● Task item
Using the data below, return word for word every line from the one holding "ATOM 331 C C" down to the one holding "ATOM 337 C C". Leave pictures out.

● Available data
══════════════════════════════
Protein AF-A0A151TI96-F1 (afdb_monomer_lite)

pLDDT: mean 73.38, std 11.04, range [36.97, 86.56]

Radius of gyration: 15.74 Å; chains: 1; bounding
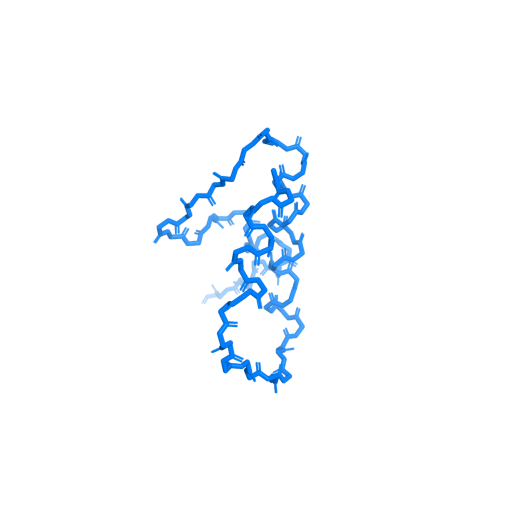 box: 32×31×37 Å

Organism: Cajanus cajan (NCBI:txid3821)

Sequence (62 aa):
IIRRVRSMLARDWVVYVSHIPREINSVAHTLANWGVRNLGSNVFWRSPPDFILLPLGRDSVS

Structure (mmCIF, N/CA/C/O backbone):
data_AF-A0A151TI96-F1
#
_entry.id   AF-A0A151TI96-F1
#
loop_
_atom_site.group_PDB
_atom_site.id
_atom_site.type_symbol
_atom_site.label_atom_id
_atom_site.la
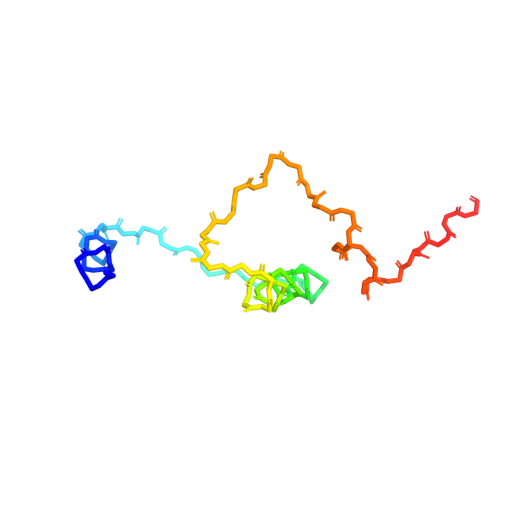bel_alt_id
_atom_site.label_comp_id
_atom_site.label_asym_id
_atom_site.label_entity_id
_atom_site.label_seq_id
_atom_site.pdbx_PDB_ins_code
_atom_site.Cartn_x
_atom_site.Cartn_y
_atom_site.Cartn_z
_atom_site.occupancy
_atom_site.B_iso_or_equiv
_atom_site.auth_seq_id
_atom_site.auth_comp_id
_atom_site.auth_asym_id
_atom_site.auth_atom_id
_atom_site.pdbx_PDB_model_num
ATOM 1 N N . ILE A 1 1 ? -5.890 14.101 9.605 1.00 62.69 1 ILE A N 1
ATOM 2 C CA . ILE A 1 1 ? -5.509 12.662 9.595 1.00 62.69 1 ILE A CA 1
ATOM 3 C C . ILE A 1 1 ? -6.283 11.872 10.653 1.00 62.69 1 ILE A C 1
ATOM 5 O O . ILE A 1 1 ? -7.041 10.987 10.278 1.00 62.69 1 ILE A O 1
ATOM 9 N N . ILE A 1 2 ? -6.218 12.254 11.934 1.00 72.69 2 ILE A N 1
ATOM 10 C CA . ILE A 1 2 ? -6.895 11.558 13.051 1.00 72.69 2 ILE A CA 1
ATOM 11 C C . ILE A 1 2 ? -8.404 11.334 12.823 1.00 72.69 2 ILE A C 1
ATOM 13 O O . ILE A 1 2 ? -8.887 10.230 13.046 1.00 72.69 2 ILE A O 1
ATOM 17 N N . ARG A 1 3 ? -9.156 12.322 12.305 1.00 75.94 3 ARG A N 1
ATOM 18 C CA . ARG A 1 3 ? -10.588 12.136 11.963 1.00 75.94 3 ARG A CA 1
ATOM 19 C C . ARG A 1 3 ? -10.831 11.062 10.893 1.00 75.94 3 ARG A C 1
ATOM 21 O O . ARG A 1 3 ? -11.792 10.314 11.016 1.00 75.94 3 ARG A O 1
ATOM 28 N N . ARG A 1 4 ? -9.970 10.965 9.871 1.00 71.69 4 ARG A N 1
ATOM 29 C CA . ARG A 1 4 ? -10.077 9.925 8.827 1.00 71.69 4 ARG A CA 1
ATOM 30 C C . ARG A 1 4 ? -9.767 8.543 9.397 1.00 71.69 4 ARG A C 1
ATOM 32 O O . ARG A 1 4 ? -10.513 7.615 9.126 1.00 71.69 4 ARG A O 1
ATOM 39 N N . VAL A 1 5 ? -8.739 8.436 10.240 1.00 72.62 5 VAL A N 1
ATOM 40 C CA . VAL A 1 5 ? -8.389 7.181 10.926 1.00 72.62 5 VAL A CA 1
ATOM 41 C C . VAL A 1 5 ? -9.521 6.732 11.851 1.00 72.62 5 VAL A C 1
ATOM 4
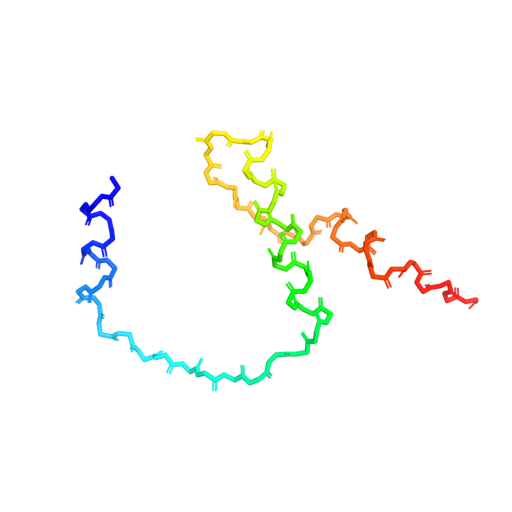3 O O . VAL A 1 5 ? -9.949 5.590 11.769 1.00 72.62 5 VAL A O 1
ATOM 46 N N . ARG A 1 6 ? -10.089 7.638 12.658 1.00 77.38 6 ARG A N 1
ATOM 47 C CA . ARG A 1 6 ? -11.257 7.334 13.505 1.00 77.38 6 ARG A CA 1
ATOM 48 C C . ARG A 1 6 ? -12.474 6.888 12.690 1.00 77.38 6 ARG A C 1
ATOM 50 O O . ARG A 1 6 ? -13.150 5.952 13.086 1.00 77.38 6 ARG A O 1
ATOM 57 N N . SER A 1 7 ? -12.725 7.515 11.540 1.00 78.31 7 SER A N 1
ATOM 58 C CA . SER A 1 7 ? -13.806 7.108 10.633 1.00 78.31 7 SER A CA 1
ATOM 59 C C . SER A 1 7 ? -13.559 5.751 9.973 1.00 78.31 7 SER A C 1
ATOM 61 O O . SER A 1 7 ? -14.524 5.048 9.695 1.00 78.31 7 SER A O 1
ATOM 63 N N . MET A 1 8 ? -12.302 5.391 9.700 1.00 75.50 8 MET A N 1
ATOM 64 C CA . MET A 1 8 ? -11.956 4.045 9.250 1.00 75.50 8 MET A CA 1
ATOM 65 C C . MET A 1 8 ? -12.203 3.052 10.382 1.00 75.50 8 MET A C 1
ATOM 67 O O . MET A 1 8 ? -12.942 2.112 10.166 1.00 75.50 8 MET A O 1
ATOM 71 N N . LEU A 1 9 ? -11.699 3.285 11.595 1.00 76.25 9 LEU A N 1
ATOM 72 C CA . LEU A 1 9 ? -11.900 2.383 12.741 1.00 76.25 9 LEU A CA 1
ATOM 73 C C . LEU A 1 9 ? -13.375 2.170 13.121 1.00 76.25 9 LEU A C 1
ATOM 75 O O . LEU A 1 9 ? -13.713 1.120 13.646 1.00 76.25 9 LEU A O 1
ATOM 79 N N . ALA A 1 10 ? -14.244 3.147 12.855 1.00 83.50 10 ALA A N 1
ATOM 80 C CA . ALA A 1 10 ? -15.680 3.042 13.110 1.00 83.50 10 ALA A CA 1
ATOM 81 C C . ALA A 1 10 ? -16.440 2.170 12.091 1.00 83.50 10 ALA A C 1
ATOM 83 O O . ALA A 1 10 ? -17.635 1.943 12.263 1.00 83.50 10 ALA A O 1
ATOM 84 N N . ARG A 1 11 ? -15.789 1.721 11.008 1.00 81.50 11 ARG A N 1
ATOM 85 C CA . ARG A 1 11 ? -16.380 0.746 10.086 1.00 81.50 11 ARG A CA 1
ATOM 86 C C . ARG A 1 11 ? -16.223 -0.652 10.666 1.00 81.50 11 ARG A C 1
ATOM 88 O O . ARG A 1 11 ? -15.153 -1.002 11.154 1.00 81.50 11 ARG A O 1
ATOM 95 N N . ASP A 1 12 ? -17.276 -1.445 10.537 1.00 80.75 12 ASP A N 1
ATOM 96 C CA . ASP A 1 12 ? -17.276 -2.851 10.926 1.00 80.75 12 ASP A CA 1
ATOM 97 C C . ASP A 1 12 ? -16.530 -3.671 9.859 1.00 80.75 12 ASP A C 1
ATOM 99 O O . ASP A 1 12 ? -17.113 -4.221 8.922 1.00 80.75 12 ASP A O 1
ATOM 103 N N . TRP A 1 13 ? -15.195 -3.611 9.892 1.00 82.19 13 TRP A N 1
ATOM 104 C CA . TRP A 1 13 ? -14.363 -4.265 8.887 1.00 82.19 13 TRP A CA 1
ATOM 105 C C . TRP A 1 13 ? -14.361 -5.771 9.104 1.00 82.19 13 TRP A C 1
ATOM 107 O O . TRP A 1 13 ? -13.799 -6.273 10.075 1.00 82.19 13 TRP A O 1
ATOM 117 N N . VAL A 1 14 ? -14.870 -6.501 8.120 1.00 77.62 14 VAL A N 1
ATOM 118 C CA . VAL A 1 14 ? -14.542 -7.916 7.971 1.00 77.62 14 VAL A CA 1
ATOM 119 C C . VAL A 1 14 ? -13.150 -7.991 7.347 1.00 77.62 14 VAL A C 1
ATOM 121 O O . VAL A 1 14 ? -12.973 -7.712 6.160 1.00 77.62 14 VAL A O 1
ATOM 124 N N . VAL A 1 15 ? -12.143 -8.297 8.164 1
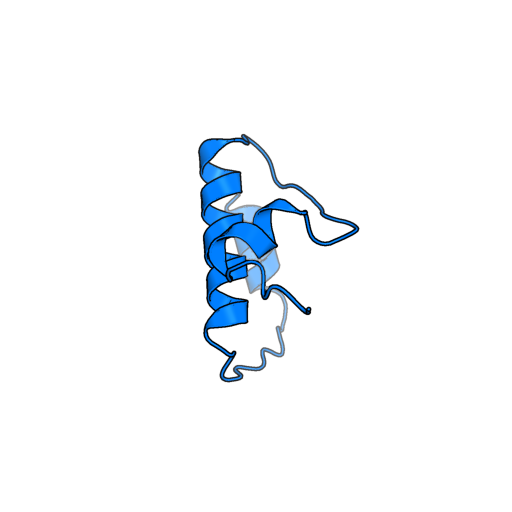.00 74.56 15 VAL A N 1
ATOM 125 C CA . VAL A 1 15 ? -10.747 -8.409 7.722 1.00 74.56 15 VAL A CA 1
ATOM 126 C C . VAL A 1 15 ? -10.375 -9.879 7.588 1.00 74.56 15 VAL A C 1
ATOM 128 O O . VAL A 1 15 ? -10.567 -10.661 8.516 1.00 74.56 15 VAL A O 1
ATOM 131 N N . TYR A 1 16 ? -9.786 -10.240 6.450 1.00 77.69 16 TYR A N 1
ATOM 132 C CA . TYR A 1 16 ? -9.187 -11.552 6.235 1.00 77.69 16 TYR A CA 1
ATOM 133 C C . TYR A 1 16 ? -7.672 -11.442 6.347 1.00 77.69 16 TYR A C 1
ATOM 135 O O . TYR A 1 16 ? -7.047 -10.619 5.679 1.00 77.69 16 TYR A O 1
ATOM 143 N N . VAL A 1 17 ? -7.086 -12.285 7.193 1.00 73.25 17 VAL A N 1
ATOM 144 C CA . VAL A 1 17 ? -5.635 -12.426 7.297 1.00 73.25 17 VAL A CA 1
ATOM 145 C C . VAL A 1 17 ? -5.242 -13.670 6.520 1.00 73.25 17 VAL A C 1
ATOM 147 O O . VAL A 1 17 ? -5.603 -14.784 6.891 1.00 73.25 17 VAL A O 1
ATOM 150 N N . SER A 1 18 ? -4.508 -13.478 5.432 1.00 83.56 18 SER A N 1
ATOM 151 C CA . SER A 1 18 ? -3.954 -14.561 4.626 1.00 83.56 18 SER A CA 1
ATOM 152 C C . SER A 1 18 ? -2.443 -14.433 4.555 1.00 83.56 18 SER A C 1
ATOM 154 O O . SER A 1 18 ? -1.912 -13.324 4.466 1.00 83.56 18 SER A O 1
ATOM 156 N N . HIS A 1 19 ? -1.748 -15.566 4.533 1.00 86.56 19 HIS A N 1
ATOM 157 C CA . HIS A 1 19 ? -0.328 -15.572 4.219 1.00 86.56 19 HIS A CA 1
ATOM 158 C C . HIS A 1 19 ? -0.131 -15.150 2.758 1.00 86.56 19 HIS A C 1
ATOM 160 O O . HIS A 1 19 ? -0.675 -15.774 1.848 1.00 86.56 19 HIS A O 1
ATOM 166 N N . ILE A 1 20 ? 0.640 -14.087 2.544 1.00 82.88 20 ILE A N 1
ATOM 167 C CA . ILE A 1 20 ? 0.973 -13.572 1.214 1.00 82.88 20 ILE A CA 1
ATOM 168 C C . ILE A 1 20 ? 2.401 -13.986 0.836 1.00 82.88 20 ILE A C 1
ATOM 170 O O . ILE A 1 20 ? 3.292 -13.905 1.684 1.00 82.88 20 ILE A O 1
ATOM 174 N N . PRO A 1 21 ? 2.641 -14.405 -0.421 1.00 85.94 21 PRO A N 1
ATOM 175 C CA . PRO A 1 21 ? 3.981 -14.678 -0.928 1.00 85.94 21 PRO A CA 1
ATOM 176 C C . PRO A 1 21 ? 4.938 -13.496 -0.743 1.00 85.94 21 PRO A C 1
ATOM 178 O O . PRO A 1 21 ? 4.540 -12.323 -0.782 1.00 85.94 21 PRO A O 1
ATOM 181 N N . ARG A 1 22 ? 6.222 -13.812 -0.561 1.00 84.62 22 ARG A N 1
ATOM 182 C CA . ARG A 1 22 ? 7.279 -12.833 -0.275 1.00 84.62 22 ARG A CA 1
ATOM 183 C C . ARG A 1 22 ? 7.396 -11.785 -1.381 1.00 84.62 22 ARG A C 1
ATOM 185 O O . ARG A 1 22 ? 7.624 -10.611 -1.095 1.00 84.62 22 ARG A O 1
ATOM 192 N N . GLU A 1 23 ? 7.203 -12.205 -2.622 1.00 80.62 23 GLU A N 1
ATOM 193 C CA . GLU A 1 23 ? 7.291 -11.398 -3.834 1.00 80.62 23 GLU A CA 1
ATOM 194 C C . GLU A 1 23 ? 6.254 -10.269 -3.784 1.00 80.62 23 GLU A C 1
ATOM 196 O O . GLU A 1 23 ? 6.602 -9.097 -3.929 1.00 80.62 23 GLU A O 1
ATOM 201 N N . ILE A 1 24 ? 5.004 -10.597 -3.441 1.00 80.69 24 ILE A N 1
ATOM 202 C CA . ILE A 1 24 ? 3.906 -9.626 -3.304 1.00 80.69 24 ILE A CA 1
ATOM 203 C C . ILE A 1 24 ? 4.184 -8.640 -2.161 1.00 80.69 24 ILE A C 1
ATOM 205 O O . ILE A 1 24 ? 3.963 -7.436 -2.302 1.00 80.69 24 ILE A O 1
ATOM 209 N N . ASN A 1 25 ? 4.725 -9.115 -1.038 1.00 84.62 25 ASN A N 1
ATOM 210 C CA . ASN A 1 25 ? 5.078 -8.232 0.074 1.00 84.62 25 ASN A CA 1
ATOM 211 C C . ASN A 1 25 ? 6.221 -7.259 -0.295 1.00 84.62 25 ASN A C 1
ATOM 213 O O . ASN A 1 25 ? 6.218 -6.098 0.119 1.00 84.62 25 ASN A O 1
ATOM 217 N N . SER A 1 26 ? 7.174 -7.696 -1.126 1.00 82.38 26 SER A N 1
ATOM 218 C CA . SER A 1 26 ? 8.280 -6.848 -1.597 1.00 82.38 26 SER A CA 1
ATOM 219 C C . SER A 1 26 ? 7.808 -5.685 -2.483 1.00 82.38 26 SER A C 1
ATOM 221 O O . SER A 1 26 ? 8.326 -4.567 -2.384 1.00 82.38 26 SER A O 1
ATOM 223 N N . VAL A 1 27 ? 6.762 -5.917 -3.283 1.00 81.94 27 VAL A N 1
ATOM 224 C CA . VAL A 1 27 ? 6.086 -4.889 -4.082 1.00 81.94 27 VAL A CA 1
ATOM 225 C C . VAL A 1 27 ? 5.464 -3.824 -3.183 1.00 81.94 27 VAL A C 1
ATOM 227 O O . VAL A 1 27 ? 5.716 -2.631 -3.371 1.00 81.94 27 VAL A O 1
ATOM 230 N N . ALA A 1 28 ? 4.697 -4.242 -2.171 1.00 84.56 28 ALA A N 1
ATOM 231 C CA . ALA A 1 28 ? 4.072 -3.321 -1.222 1.00 84.56 28 ALA A CA 1
ATOM 232 C C . ALA A 1 28 ? 5.122 -2.473 -0.482 1.00 84.56 28 ALA A C 1
ATOM 234 O O . ALA A 1 28 ? 4.960 -1.258 -0.344 1.00 84.56 28 ALA A O 1
ATOM 235 N N . HIS A 1 29 ? 6.232 -3.093 -0.074 1.00 85.19 29 HIS A N 1
ATOM 236 C CA . HIS A 1 29 ? 7.353 -2.404 0.562 1.00 85.19 29 HIS A CA 1
ATOM 237 C C . HIS A 1 29 ? 7.996 -1.352 -0.357 1.00 85.19 29 HIS A C 1
ATOM 239 O O . HIS A 1 29 ? 8.212 -0.208 0.050 1.00 85.19 29 HIS A O 1
ATOM 245 N N . THR A 1 30 ? 8.263 -1.713 -1.615 1.00 82.56 30 THR A N 1
ATOM 246 C CA . THR A 1 30 ? 8.842 -0.801 -2.614 1.00 82.56 30 THR A CA 1
ATOM 247 C C . THR A 1 30 ? 7.930 0.399 -2.868 1.00 82.56 30 THR A C 1
ATOM 249 O O . THR A 1 30 ? 8.397 1.539 -2.874 1.00 82.56 30 THR A O 1
ATOM 252 N N . LEU A 1 31 ? 6.622 0.167 -3.005 1.00 82.56 31 LEU A N 1
ATOM 253 C CA . LEU A 1 31 ? 5.627 1.226 -3.186 1.00 82.56 31 LEU A CA 1
ATOM 254 C C . LEU A 1 31 ? 5.568 2.192 -1.999 1.00 82.56 31 LEU A C 1
ATOM 256 O O . LEU A 1 31 ? 5.548 3.408 -2.200 1.00 82.56 31 LEU A O 1
ATOM 260 N N . ALA A 1 32 ? 5.571 1.666 -0.772 1.00 83.75 32 ALA A N 1
ATOM 261 C CA . ALA A 1 32 ? 5.557 2.487 0.434 1.00 83.75 32 ALA A CA 1
ATOM 262 C C . ALA A 1 32 ? 6.803 3.384 0.514 1.00 83.75 32 ALA A C 1
ATOM 264 O O . ALA A 1 32 ? 6.683 4.593 0.723 1.00 83.75 32 ALA A O 1
ATOM 265 N N . ASN A 1 33 ? 7.990 2.821 0.261 1.00 83.00 33 ASN A N 1
ATOM 266 C CA . ASN A 1 33 ? 9.239 3.583 0.237 1.00 83.00 33 ASN A CA 1
ATOM 267 C C . ASN A 1 33 ? 9.264 4.636 -0.875 1.00 83.00 33 ASN A C 1
ATOM 269 O O . ASN A 1 33 ? 9.720 5.757 -0.645 1.00 83.00 33 ASN A O 1
ATOM 273 N N . TRP A 1 34 ? 8.776 4.306 -2.074 1.00 82.94 34 TRP A N 1
ATOM 274 C CA . TRP A 1 34 ? 8.705 5.269 -3.170 1.00 82.94 34 TRP A CA 1
ATOM 275 C C . TRP A 1 34 ? 7.796 6.448 -2.813 1.00 82.94 34 TRP A C 1
ATOM 277 O O . TRP A 1 34 ? 8.201 7.596 -2.996 1.00 82.94 34 TRP A O 1
ATOM 287 N N . GLY A 1 35 ? 6.620 6.179 -2.238 1.00 83.00 35 GLY A N 1
ATOM 288 C CA . GLY A 1 35 ? 5.687 7.216 -1.801 1.00 83.00 35 GLY A CA 1
ATOM 289 C C . GLY A 1 35 ? 6.300 8.165 -0.769 1.00 83.00 35 GLY A C 1
ATOM 290 O O . GLY A 1 35 ? 6.244 9.375 -0.957 1.00 83.00 35 GLY A O 1
ATOM 291 N N . VAL A 1 36 ? 6.960 7.627 0.265 1.00 78.69 36 VAL A N 1
ATOM 292 C CA . VAL A 1 36 ? 7.630 8.432 1.308 1.00 78.69 36 VAL A CA 1
ATOM 293 C C . VAL A 1 36 ? 8.719 9.337 0.729 1.00 78.69 36 VAL A C 1
ATOM 295 O O . VAL A 1 36 ? 8.886 10.466 1.183 1.00 78.69 36 VAL A O 1
ATOM 298 N N . ARG A 1 37 ? 9.476 8.852 -0.262 1.00 77.94 37 ARG A N 1
ATOM 299 C CA . ARG A 1 37 ? 10.633 9.576 -0.811 1.00 77.94 37 ARG A CA 1
ATOM 300 C C . ARG A 1 37 ? 10
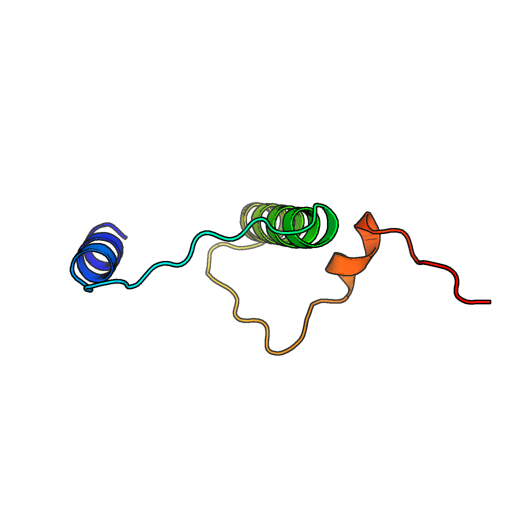.267 10.599 -1.880 1.00 77.94 37 ARG A C 1
ATOM 302 O O . ARG A 1 37 ? 11.021 11.546 -2.066 1.00 77.94 37 ARG A O 1
ATOM 309 N N . ASN A 1 38 ? 9.158 10.403 -2.591 1.00 72.38 38 ASN A N 1
ATOM 310 C CA . ASN A 1 38 ? 8.867 11.166 -3.807 1.00 72.38 38 ASN A CA 1
ATOM 311 C C . ASN A 1 38 ? 7.586 12.004 -3.730 1.00 72.38 38 ASN A C 1
ATOM 313 O O . ASN A 1 38 ? 7.346 12.796 -4.638 1.00 72.38 38 ASN A O 1
ATOM 317 N N . LEU A 1 39 ? 6.744 11.848 -2.699 1.00 71.44 39 LEU A N 1
ATOM 318 C CA . LEU A 1 39 ? 5.413 12.460 -2.692 1.00 71.44 39 LEU A CA 1
ATOM 319 C C . LEU A 1 39 ? 4.992 13.034 -1.337 1.00 71.44 39 LEU A C 1
ATOM 321 O O . LEU A 1 39 ? 5.160 12.419 -0.290 1.00 71.44 39 LEU A O 1
ATOM 325 N N . GLY A 1 40 ? 4.318 14.187 -1.388 1.00 74.56 40 GLY A N 1
ATOM 326 C CA . GLY A 1 40 ? 3.592 14.774 -0.254 1.00 74.56 40 GLY A CA 1
ATOM 327 C C . GLY A 1 40 ? 2.111 14.370 -0.169 1.00 74.56 40 GLY A C 1
ATOM 328 O O . GLY A 1 40 ? 1.368 14.949 0.622 1.00 74.56 40 GLY A O 1
ATOM 329 N N . SER A 1 41 ? 1.639 13.439 -1.010 1.00 72.25 41 SER A N 1
ATOM 330 C CA . SER A 1 41 ? 0.219 13.056 -1.090 1.00 72.25 41 SER A CA 1
ATOM 331 C C . SER A 1 41 ? 0.000 11.612 -1.569 1.00 72.25 
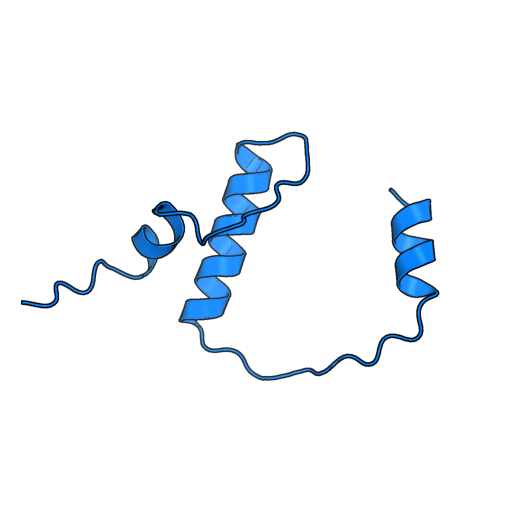41 SER A C 1
ATOM 333 O O . SER A 1 41 ? 0.908 10.983 -2.112 1.00 72.25 41 SER A O 1
ATOM 335 N N . ASN A 1 42 ? -1.213 11.082 -1.360 1.00 72.62 42 ASN A N 1
ATOM 336 C CA . ASN A 1 42 ? -1.587 9.724 -1.772 1.00 72.62 42 ASN A CA 1
ATOM 337 C C . ASN A 1 42 ? -1.738 9.624 -3.297 1.00 72.62 42 ASN A C 1
ATOM 339 O O . ASN A 1 42 ? -2.468 10.415 -3.893 1.00 72.62 42 ASN A O 1
ATOM 343 N N . VAL A 1 43 ? -1.145 8.593 -3.902 1.00 68.31 43 VAL A N 1
ATOM 344 C CA . VAL A 1 43 ? -1.276 8.292 -5.337 1.00 68.31 43 VAL A CA 1
ATOM 345 C C . VAL A 1 43 ? -2.173 7.085 -5.574 1.00 68.31 43 VAL A C 1
ATOM 347 O O . VAL A 1 43 ? -2.144 6.111 -4.821 1.00 68.31 43 VAL A O 1
ATOM 350 N N . PHE A 1 44 ? -2.974 7.170 -6.637 1.00 73.00 44 PHE A N 1
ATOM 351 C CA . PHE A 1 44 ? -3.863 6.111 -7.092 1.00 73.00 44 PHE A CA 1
══════════════════════════════
● Solution for this exercise
ATOM 331 C C . SER A 1 41 ? 0.000 11.612 -1.569 1.00 72.25 
41 SER A C 1
ATOM 333 O O . SER A 1 41 ? 0.908 10.983 -2.112 1.00 72.25 41 SER A O 1
ATOM 335 N N . ASN A 1 42 ? -1.213 11.082 -1.360 1.00 72.62 42 ASN A N 1
ATOM 336 C CA . ASN A 1 42 ? -1.587 9.724 -1.772 1.00 72.62 42 ASN A CA 1
ATOM 337 C C . ASN A 1 42 ? -1.738 9.624 -3.297 1.00 72.62 42 ASN A C 1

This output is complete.